§ What you should do: Take the material below and output exactly the run of lines from the one containing "ATOM 13 O O" down to the one containing "ATOM 19 O O", with both included.
------ Material shown ------
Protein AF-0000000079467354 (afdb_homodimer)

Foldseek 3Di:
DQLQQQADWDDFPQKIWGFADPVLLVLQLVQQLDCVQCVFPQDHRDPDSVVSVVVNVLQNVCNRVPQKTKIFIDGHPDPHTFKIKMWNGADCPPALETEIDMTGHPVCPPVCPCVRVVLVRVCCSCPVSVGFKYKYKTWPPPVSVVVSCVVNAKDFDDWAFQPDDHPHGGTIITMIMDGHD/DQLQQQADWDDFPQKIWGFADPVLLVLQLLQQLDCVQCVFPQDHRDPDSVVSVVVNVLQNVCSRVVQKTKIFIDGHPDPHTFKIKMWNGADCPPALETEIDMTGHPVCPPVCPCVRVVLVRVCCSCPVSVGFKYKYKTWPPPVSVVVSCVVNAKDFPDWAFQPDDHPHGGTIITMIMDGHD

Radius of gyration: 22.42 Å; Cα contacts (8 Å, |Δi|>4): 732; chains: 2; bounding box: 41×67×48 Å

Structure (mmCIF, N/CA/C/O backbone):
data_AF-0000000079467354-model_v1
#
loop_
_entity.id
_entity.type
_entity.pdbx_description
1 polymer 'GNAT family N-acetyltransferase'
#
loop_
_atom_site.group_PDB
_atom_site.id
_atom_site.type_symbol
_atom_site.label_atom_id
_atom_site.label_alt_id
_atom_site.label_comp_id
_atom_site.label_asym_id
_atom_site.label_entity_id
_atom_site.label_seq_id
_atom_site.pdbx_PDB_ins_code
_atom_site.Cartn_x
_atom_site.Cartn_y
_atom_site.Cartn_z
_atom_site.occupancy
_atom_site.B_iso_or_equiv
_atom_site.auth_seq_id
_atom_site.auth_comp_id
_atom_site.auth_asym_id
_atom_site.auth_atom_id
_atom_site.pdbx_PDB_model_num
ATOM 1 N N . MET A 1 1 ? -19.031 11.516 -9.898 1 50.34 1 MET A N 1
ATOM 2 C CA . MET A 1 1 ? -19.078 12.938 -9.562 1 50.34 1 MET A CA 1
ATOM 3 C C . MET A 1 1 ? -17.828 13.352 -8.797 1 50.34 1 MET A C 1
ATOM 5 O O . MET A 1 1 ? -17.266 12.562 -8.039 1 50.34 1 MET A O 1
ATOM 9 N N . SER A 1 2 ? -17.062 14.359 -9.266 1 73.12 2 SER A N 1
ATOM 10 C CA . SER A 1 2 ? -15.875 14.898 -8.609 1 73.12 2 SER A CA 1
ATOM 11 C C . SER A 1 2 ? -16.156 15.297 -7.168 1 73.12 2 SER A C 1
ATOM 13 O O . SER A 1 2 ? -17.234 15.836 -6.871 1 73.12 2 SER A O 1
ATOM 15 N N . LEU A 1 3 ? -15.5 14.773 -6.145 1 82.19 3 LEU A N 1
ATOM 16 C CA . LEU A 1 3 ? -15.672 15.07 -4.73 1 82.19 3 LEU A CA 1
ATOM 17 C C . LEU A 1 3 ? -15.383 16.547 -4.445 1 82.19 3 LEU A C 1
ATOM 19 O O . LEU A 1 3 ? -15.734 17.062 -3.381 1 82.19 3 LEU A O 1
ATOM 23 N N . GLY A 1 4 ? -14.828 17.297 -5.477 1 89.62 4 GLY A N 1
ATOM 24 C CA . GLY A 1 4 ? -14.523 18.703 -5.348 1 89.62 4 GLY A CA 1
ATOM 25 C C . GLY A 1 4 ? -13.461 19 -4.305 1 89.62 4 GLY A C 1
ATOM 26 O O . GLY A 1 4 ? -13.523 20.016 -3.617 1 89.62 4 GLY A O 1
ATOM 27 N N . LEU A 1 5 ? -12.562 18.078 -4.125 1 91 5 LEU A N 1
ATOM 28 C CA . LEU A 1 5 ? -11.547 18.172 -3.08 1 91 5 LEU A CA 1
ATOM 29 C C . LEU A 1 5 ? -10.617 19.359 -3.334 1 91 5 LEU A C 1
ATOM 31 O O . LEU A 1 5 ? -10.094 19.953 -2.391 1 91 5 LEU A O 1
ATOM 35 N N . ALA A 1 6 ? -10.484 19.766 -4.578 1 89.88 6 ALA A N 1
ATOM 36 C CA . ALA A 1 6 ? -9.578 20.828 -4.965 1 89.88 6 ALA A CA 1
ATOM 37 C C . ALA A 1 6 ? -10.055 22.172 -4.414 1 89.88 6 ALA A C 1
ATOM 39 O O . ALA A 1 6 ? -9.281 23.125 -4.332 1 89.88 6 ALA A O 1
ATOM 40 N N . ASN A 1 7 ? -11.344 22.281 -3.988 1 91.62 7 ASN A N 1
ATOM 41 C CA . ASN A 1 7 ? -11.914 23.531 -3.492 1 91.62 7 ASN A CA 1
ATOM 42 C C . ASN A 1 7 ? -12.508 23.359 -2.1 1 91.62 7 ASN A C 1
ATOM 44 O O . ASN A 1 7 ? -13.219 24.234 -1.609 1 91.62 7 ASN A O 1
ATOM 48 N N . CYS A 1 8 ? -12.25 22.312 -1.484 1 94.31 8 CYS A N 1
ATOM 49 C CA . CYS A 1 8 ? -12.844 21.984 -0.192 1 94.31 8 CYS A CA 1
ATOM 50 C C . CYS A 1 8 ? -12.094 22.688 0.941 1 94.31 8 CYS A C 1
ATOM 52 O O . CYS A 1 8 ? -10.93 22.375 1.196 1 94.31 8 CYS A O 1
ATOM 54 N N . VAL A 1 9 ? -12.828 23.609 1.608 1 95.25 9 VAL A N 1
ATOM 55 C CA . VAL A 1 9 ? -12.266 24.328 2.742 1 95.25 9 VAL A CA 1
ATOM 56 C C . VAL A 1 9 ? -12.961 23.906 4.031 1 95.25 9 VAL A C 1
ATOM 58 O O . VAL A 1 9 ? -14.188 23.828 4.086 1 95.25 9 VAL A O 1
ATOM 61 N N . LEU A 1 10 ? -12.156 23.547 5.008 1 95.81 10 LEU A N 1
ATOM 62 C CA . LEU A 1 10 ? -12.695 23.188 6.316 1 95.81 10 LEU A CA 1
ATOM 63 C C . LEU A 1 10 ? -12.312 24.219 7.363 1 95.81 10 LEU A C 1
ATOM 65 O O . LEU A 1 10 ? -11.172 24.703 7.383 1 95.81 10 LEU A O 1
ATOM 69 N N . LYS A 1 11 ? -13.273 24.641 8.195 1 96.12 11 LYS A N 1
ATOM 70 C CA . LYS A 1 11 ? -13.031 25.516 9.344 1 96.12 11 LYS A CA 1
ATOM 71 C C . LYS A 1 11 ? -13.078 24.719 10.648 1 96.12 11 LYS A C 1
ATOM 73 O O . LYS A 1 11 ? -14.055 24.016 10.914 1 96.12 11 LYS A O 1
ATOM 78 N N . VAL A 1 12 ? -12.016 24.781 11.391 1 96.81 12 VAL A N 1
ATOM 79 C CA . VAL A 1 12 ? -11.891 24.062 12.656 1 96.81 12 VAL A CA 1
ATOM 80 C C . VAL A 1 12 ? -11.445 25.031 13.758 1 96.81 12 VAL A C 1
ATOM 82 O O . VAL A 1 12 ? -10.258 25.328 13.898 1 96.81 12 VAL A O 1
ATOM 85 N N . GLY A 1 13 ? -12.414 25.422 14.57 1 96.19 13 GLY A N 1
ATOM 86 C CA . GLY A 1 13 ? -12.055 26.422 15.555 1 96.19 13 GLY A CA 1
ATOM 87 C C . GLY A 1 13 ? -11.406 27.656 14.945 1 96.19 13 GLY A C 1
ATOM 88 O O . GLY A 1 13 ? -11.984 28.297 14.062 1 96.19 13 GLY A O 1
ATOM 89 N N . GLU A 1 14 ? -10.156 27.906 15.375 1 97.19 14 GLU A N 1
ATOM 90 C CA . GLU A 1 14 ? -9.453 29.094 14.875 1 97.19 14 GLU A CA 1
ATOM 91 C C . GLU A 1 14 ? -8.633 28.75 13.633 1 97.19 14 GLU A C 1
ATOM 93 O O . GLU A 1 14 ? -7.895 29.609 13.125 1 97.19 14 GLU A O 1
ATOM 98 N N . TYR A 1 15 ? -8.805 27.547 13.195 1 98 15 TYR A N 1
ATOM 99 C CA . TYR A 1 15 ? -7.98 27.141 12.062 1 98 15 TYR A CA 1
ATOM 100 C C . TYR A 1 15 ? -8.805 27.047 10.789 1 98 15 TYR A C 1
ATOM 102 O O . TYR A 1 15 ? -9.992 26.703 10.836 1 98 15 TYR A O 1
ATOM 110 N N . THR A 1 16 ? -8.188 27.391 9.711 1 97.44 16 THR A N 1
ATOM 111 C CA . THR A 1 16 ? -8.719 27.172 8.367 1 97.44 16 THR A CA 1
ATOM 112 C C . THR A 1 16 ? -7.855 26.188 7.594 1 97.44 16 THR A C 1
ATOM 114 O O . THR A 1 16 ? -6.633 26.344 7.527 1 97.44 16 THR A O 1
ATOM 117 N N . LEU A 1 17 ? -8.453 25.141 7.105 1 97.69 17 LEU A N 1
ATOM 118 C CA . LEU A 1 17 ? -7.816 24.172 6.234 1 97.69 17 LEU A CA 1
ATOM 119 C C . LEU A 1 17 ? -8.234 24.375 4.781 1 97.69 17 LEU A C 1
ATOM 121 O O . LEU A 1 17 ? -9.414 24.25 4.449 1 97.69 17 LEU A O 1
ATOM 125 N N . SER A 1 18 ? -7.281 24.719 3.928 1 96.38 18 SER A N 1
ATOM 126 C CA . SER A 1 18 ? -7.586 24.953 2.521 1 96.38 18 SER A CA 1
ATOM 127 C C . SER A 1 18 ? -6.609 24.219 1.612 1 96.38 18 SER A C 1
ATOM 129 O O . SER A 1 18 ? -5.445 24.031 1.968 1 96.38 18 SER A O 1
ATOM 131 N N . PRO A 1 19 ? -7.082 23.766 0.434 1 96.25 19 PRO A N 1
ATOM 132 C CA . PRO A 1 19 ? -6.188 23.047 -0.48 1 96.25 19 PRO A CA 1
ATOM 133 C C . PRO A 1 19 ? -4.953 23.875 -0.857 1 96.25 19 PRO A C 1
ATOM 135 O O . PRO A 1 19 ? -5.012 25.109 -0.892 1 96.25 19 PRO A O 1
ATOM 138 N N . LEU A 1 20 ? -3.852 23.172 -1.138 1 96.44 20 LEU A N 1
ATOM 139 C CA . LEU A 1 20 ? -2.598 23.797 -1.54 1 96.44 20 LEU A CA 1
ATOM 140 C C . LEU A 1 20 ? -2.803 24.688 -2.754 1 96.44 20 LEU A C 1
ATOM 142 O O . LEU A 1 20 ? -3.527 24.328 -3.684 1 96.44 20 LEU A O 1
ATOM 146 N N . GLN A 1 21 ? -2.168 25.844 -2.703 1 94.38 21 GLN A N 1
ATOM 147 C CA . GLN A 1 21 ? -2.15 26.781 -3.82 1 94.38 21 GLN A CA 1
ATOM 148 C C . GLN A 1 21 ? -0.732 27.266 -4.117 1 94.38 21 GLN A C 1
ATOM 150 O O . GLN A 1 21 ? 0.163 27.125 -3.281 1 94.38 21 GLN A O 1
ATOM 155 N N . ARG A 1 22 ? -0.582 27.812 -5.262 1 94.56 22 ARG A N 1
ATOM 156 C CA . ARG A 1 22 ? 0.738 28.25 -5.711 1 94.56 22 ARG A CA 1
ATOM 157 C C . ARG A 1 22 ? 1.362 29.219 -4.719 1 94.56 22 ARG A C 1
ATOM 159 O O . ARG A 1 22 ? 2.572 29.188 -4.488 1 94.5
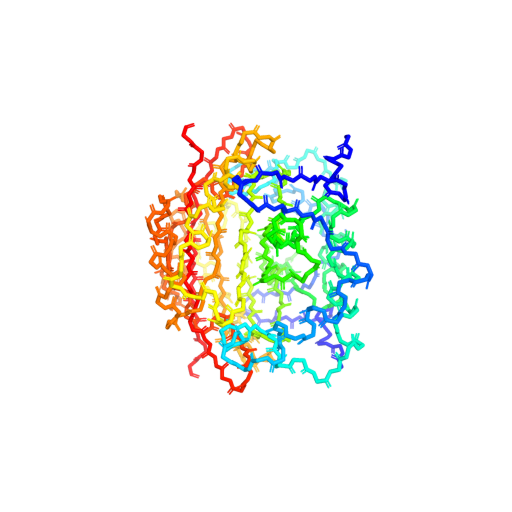6 22 ARG A O 1
ATOM 166 N N . ASP A 1 23 ? 0.635 30.062 -4.09 1 94.81 23 ASP A N 1
ATOM 167 C CA . ASP A 1 23 ? 1.126 31.094 -3.184 1 94.81 23 ASP A CA 1
ATOM 168 C C . ASP A 1 23 ? 1.572 30.484 -1.854 1 94.81 23 ASP A C 1
ATOM 170 O O . ASP A 1 23 ? 2.131 31.188 -1.006 1 94.81 23 ASP A O 1
ATOM 174 N N . ASP A 1 24 ? 1.382 29.188 -1.683 1 97.12 24 ASP A N 1
ATOM 175 C CA . ASP A 1 24 ? 1.777 28.531 -0.446 1 97.12 24 ASP A CA 1
ATOM 176 C C . ASP A 1 24 ? 3.246 28.109 -0.491 1 97.12 24 ASP A C 1
ATOM 178 O O . ASP A 1 24 ? 3.777 27.594 0.489 1 97.12 24 ASP A O 1
ATOM 182 N N . ALA 
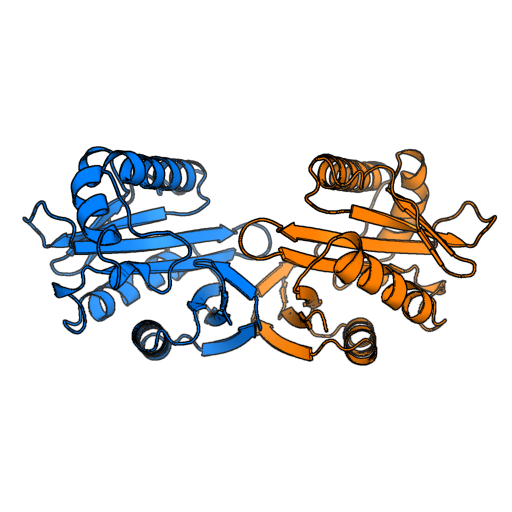A 1 25 ? 3.924 28.344 -1.596 1 97.69 25 ALA A N 1
ATOM 183 C CA . ALA A 1 25 ? 5.246 27.781 -1.856 1 97.69 25 ALA A CA 1
ATOM 184 C C . ALA A 1 25 ? 6.246 28.219 -0.787 1 97.69 25 ALA A C 1
ATOM 186 O O . ALA A 1 25 ? 6.98 27.391 -0.248 1 97.69 25 ALA A O 1
ATOM 187 N N . GLU A 1 26 ? 6.281 29.484 -0.45 1 97 26 GLU A N 1
ATOM 188 C CA . GLU A 1 26 ? 7.234 29.969 0.544 1 97 26 GLU A CA 1
ATOM 189 C C . GLU A 1 26 ? 6.965 29.359 1.914 1 97 26 GLU A C 1
ATOM 191 O O . GLU A 1 26 ? 7.898 28.984 2.631 1 97 26 GLU A O 1
ATOM 196 N N . GLY A 1 27 ? 5.711 29.297 2.301 1 97.38 27 GLY A N 1
ATOM 197 C CA . GLY A 1 27 ? 5.348 28.688 3.566 1 97.38 27 GLY A CA 1
ATOM 198 C C . GLY A 1 27 ? 5.723 27.219 3.643 1 97.38 27 GLY A C 1
ATOM 199 O O . GLY A 1 27 ? 6.219 26.75 4.668 1 97.38 27 GLY A O 1
ATOM 200 N N . LEU A 1 28 ? 5.488 26.516 2.549 1 97.62 28 LEU A N 1
ATOM 201 C CA . LEU A 1 28 ? 5.855 25.109 2.492 1 97.62 28 LEU A CA 1
ATOM 202 C C . LEU A 1 28 ? 7.367 24.922 2.566 1 97.62 28 LEU A C 1
ATOM 204 O O . LEU A 1 28 ? 7.859 24 3.221 1 97.62 28 LEU A O 1
ATOM 208 N N . PHE A 1 29 ? 8.062 25.781 1.827 1 97.81 29 PHE A N 1
ATOM 209 C CA . PHE A 1 29 ? 9.523 25.734 1.892 1 97.81 29 PHE A CA 1
ATOM 210 C C . PHE A 1 29 ? 10 25.875 3.332 1 97.81 29 PHE A C 1
ATOM 212 O O . PHE A 1 29 ? 10.82 25.078 3.797 1 97.81 29 PHE A O 1
ATOM 219 N N . GLU A 1 30 ? 9.438 26.828 4.023 1 96.94 30 GLU A N 1
ATOM 220 C CA . GLU A 1 30 ? 9.828 27.062 5.41 1 96.94 30 GLU A CA 1
ATOM 221 C C . GLU A 1 30 ? 9.469 25.859 6.289 1 96.94 30 GLU A C 1
ATOM 223 O O . GLU A 1 30 ? 10.203 25.531 7.219 1 96.94 30 GLU A O 1
ATOM 228 N N . LEU A 1 31 ? 8.375 25.266 6.059 1 97.38 31 LEU A N 1
ATOM 229 C CA . LEU A 1 31 ? 7.926 24.109 6.816 1 97.38 31 LEU A CA 1
ATOM 230 C C . LEU A 1 31 ? 8.883 22.938 6.641 1 97.38 31 LEU A C 1
ATOM 232 O O . LEU A 1 31 ? 9.359 22.359 7.621 1 97.38 31 LEU A O 1
ATOM 236 N N . PHE A 1 32 ? 9.289 22.625 5.367 1 96.75 32 PHE A N 1
ATOM 237 C CA . PHE A 1 32 ? 9.953 21.359 5.066 1 96.75 32 PHE A CA 1
ATOM 238 C C . PHE A 1 32 ? 11.453 21.547 4.945 1 96.75 32 PHE A C 1
ATOM 240 O O . PHE A 1 32 ? 12.195 20.578 4.773 1 96.75 32 PHE A O 1
ATOM 247 N N . ARG A 1 33 ? 11.906 22.797 5.039 1 96.5 33 ARG A N 1
ATOM 248 C CA . ARG A 1 33 ? 13.352 22.984 5.082 1 96.5 33 ARG A CA 1
ATOM 249 C C . ARG A 1 33 ? 13.922 22.594 6.438 1 96.5 33 ARG A C 1
ATOM 251 O O . ARG A 1 33 ? 15.133 22.422 6.582 1 96.5 33 ARG A O 1
ATOM 258 N N . ASP A 1 34 ? 13.117 22.609 7.418 1 96.5 34 ASP A N 1
ATOM 259 C CA . ASP A 1 34 ? 13.531 22.188 8.75 1 96.5 34 ASP A CA 1
ATOM 260 C C . ASP A 1 34 ? 13.789 20.688 8.805 1 96.5 34 ASP A C 1
ATOM 262 O O . ASP A 1 34 ? 12.867 19.891 8.641 1 96.5 34 ASP A O 1
ATOM 266 N N . PRO A 1 35 ? 15 20.281 9.094 1 94.94 35 PRO A N 1
ATOM 267 C CA . PRO A 1 35 ? 15.328 18.859 9.07 1 94.94 35 PRO A CA 1
ATOM 268 C C . PRO A 1 35 ? 14.602 18.062 10.148 1 94.94 35 PRO A C 1
ATOM 270 O O . PRO A 1 35 ? 14.359 16.859 9.977 1 94.94 35 PRO A O 1
ATOM 273 N N . LEU A 1 36 ? 14.234 18.672 11.172 1 94.56 36 LEU A N 1
ATOM 274 C CA . LEU A 1 36 ? 13.523 17.969 12.227 1 94.56 36 LEU A CA 1
ATOM 275 C C . LEU A 1 36 ? 12.094 17.672 11.805 1 94.56 36 LEU A C 1
ATOM 277 O O . LEU A 1 36 ? 11.547 16.625 12.156 1 94.56 36 LEU A O 1
ATOM 281 N N . VAL A 1 37 ? 11.469 18.547 11.055 1 94.62 37 VAL A N 1
ATOM 282 C CA . VAL A 1 37 ? 10.125 18.312 10.531 1 94.62 37 VAL A CA 1
ATOM 283 C C . VAL A 1 37 ? 10.164 17.188 9.5 1 94.62 37 VAL A C 1
ATOM 285 O O . VAL A 1 37 ? 9.289 16.328 9.484 1 94.62 37 VAL A O 1
ATOM 288 N N . ALA A 1 38 ? 11.203 17.156 8.719 1 93.19 38 ALA A N 1
ATOM 289 C CA . ALA A 1 38 ? 11.305 16.203 7.617 1 93.19 38 ALA A CA 1
ATOM 290 C C . ALA A 1 38 ? 11.961 14.906 8.07 1 93.19 38 ALA A C 1
ATOM 292 O O . ALA A 1 38 ? 12.188 14.008 7.262 1 93.19 38 ALA A O 1
ATOM 293 N N . GLU A 1 39 ? 12.328 14.773 9.305 1 90.81 39 GLU A N 1
ATOM 294 C CA . GLU A 1 39 ? 13.164 13.688 9.805 1 90.81 39 GLU A CA 1
ATOM 295 C C . GLU A 1 39 ? 12.586 12.328 9.445 1 90.81 39 GLU A C 1
ATOM 297 O O . GLU A 1 39 ? 13.305 11.453 8.953 1 90.81 39 GLU A O 1
ATOM 302 N N . TYR A 1 40 ? 11.32 12.164 9.617 1 90.44 40 TYR A N 1
ATOM 303 C CA . TYR A 1 40 ? 10.695 10.859 9.43 1 90.44 40 TYR A CA 1
ATOM 304 C C . TYR A 1 40 ? 9.945 10.805 8.109 1 90.44 40 TYR A C 1
ATOM 306 O O . TYR A 1 40 ? 9.078 9.945 7.914 1 90.44 40 TYR A O 1
ATOM 314 N N . MET A 1 41 ? 10.25 11.734 7.254 1 88.31 41 MET A N 1
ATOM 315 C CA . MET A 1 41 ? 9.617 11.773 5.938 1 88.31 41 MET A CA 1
------
§ Solution to the problem:
ATOM 13 O O . SER A 1 2 ? -17.234 15.836 -6.871 1 73.12 2 SER A O 1
ATOM 15 N N . LEU A 1 3 ? -15.5 14.773 -6.145 1 82.19 3 LEU A N 1
ATOM 16 C CA . LEU A 1 3 ? -15.672 15.07 -4.73 1 82.19 3 LEU A CA 1
ATOM 17 C C . LEU A 1 3 ? -15.383 16.547 -4.445 1 82.19 3 LEU A C 1
ATOM 19 O O . LEU A 1 3 ? -15.734 17.062 -3.381 1 82.19 3 LEU A O 1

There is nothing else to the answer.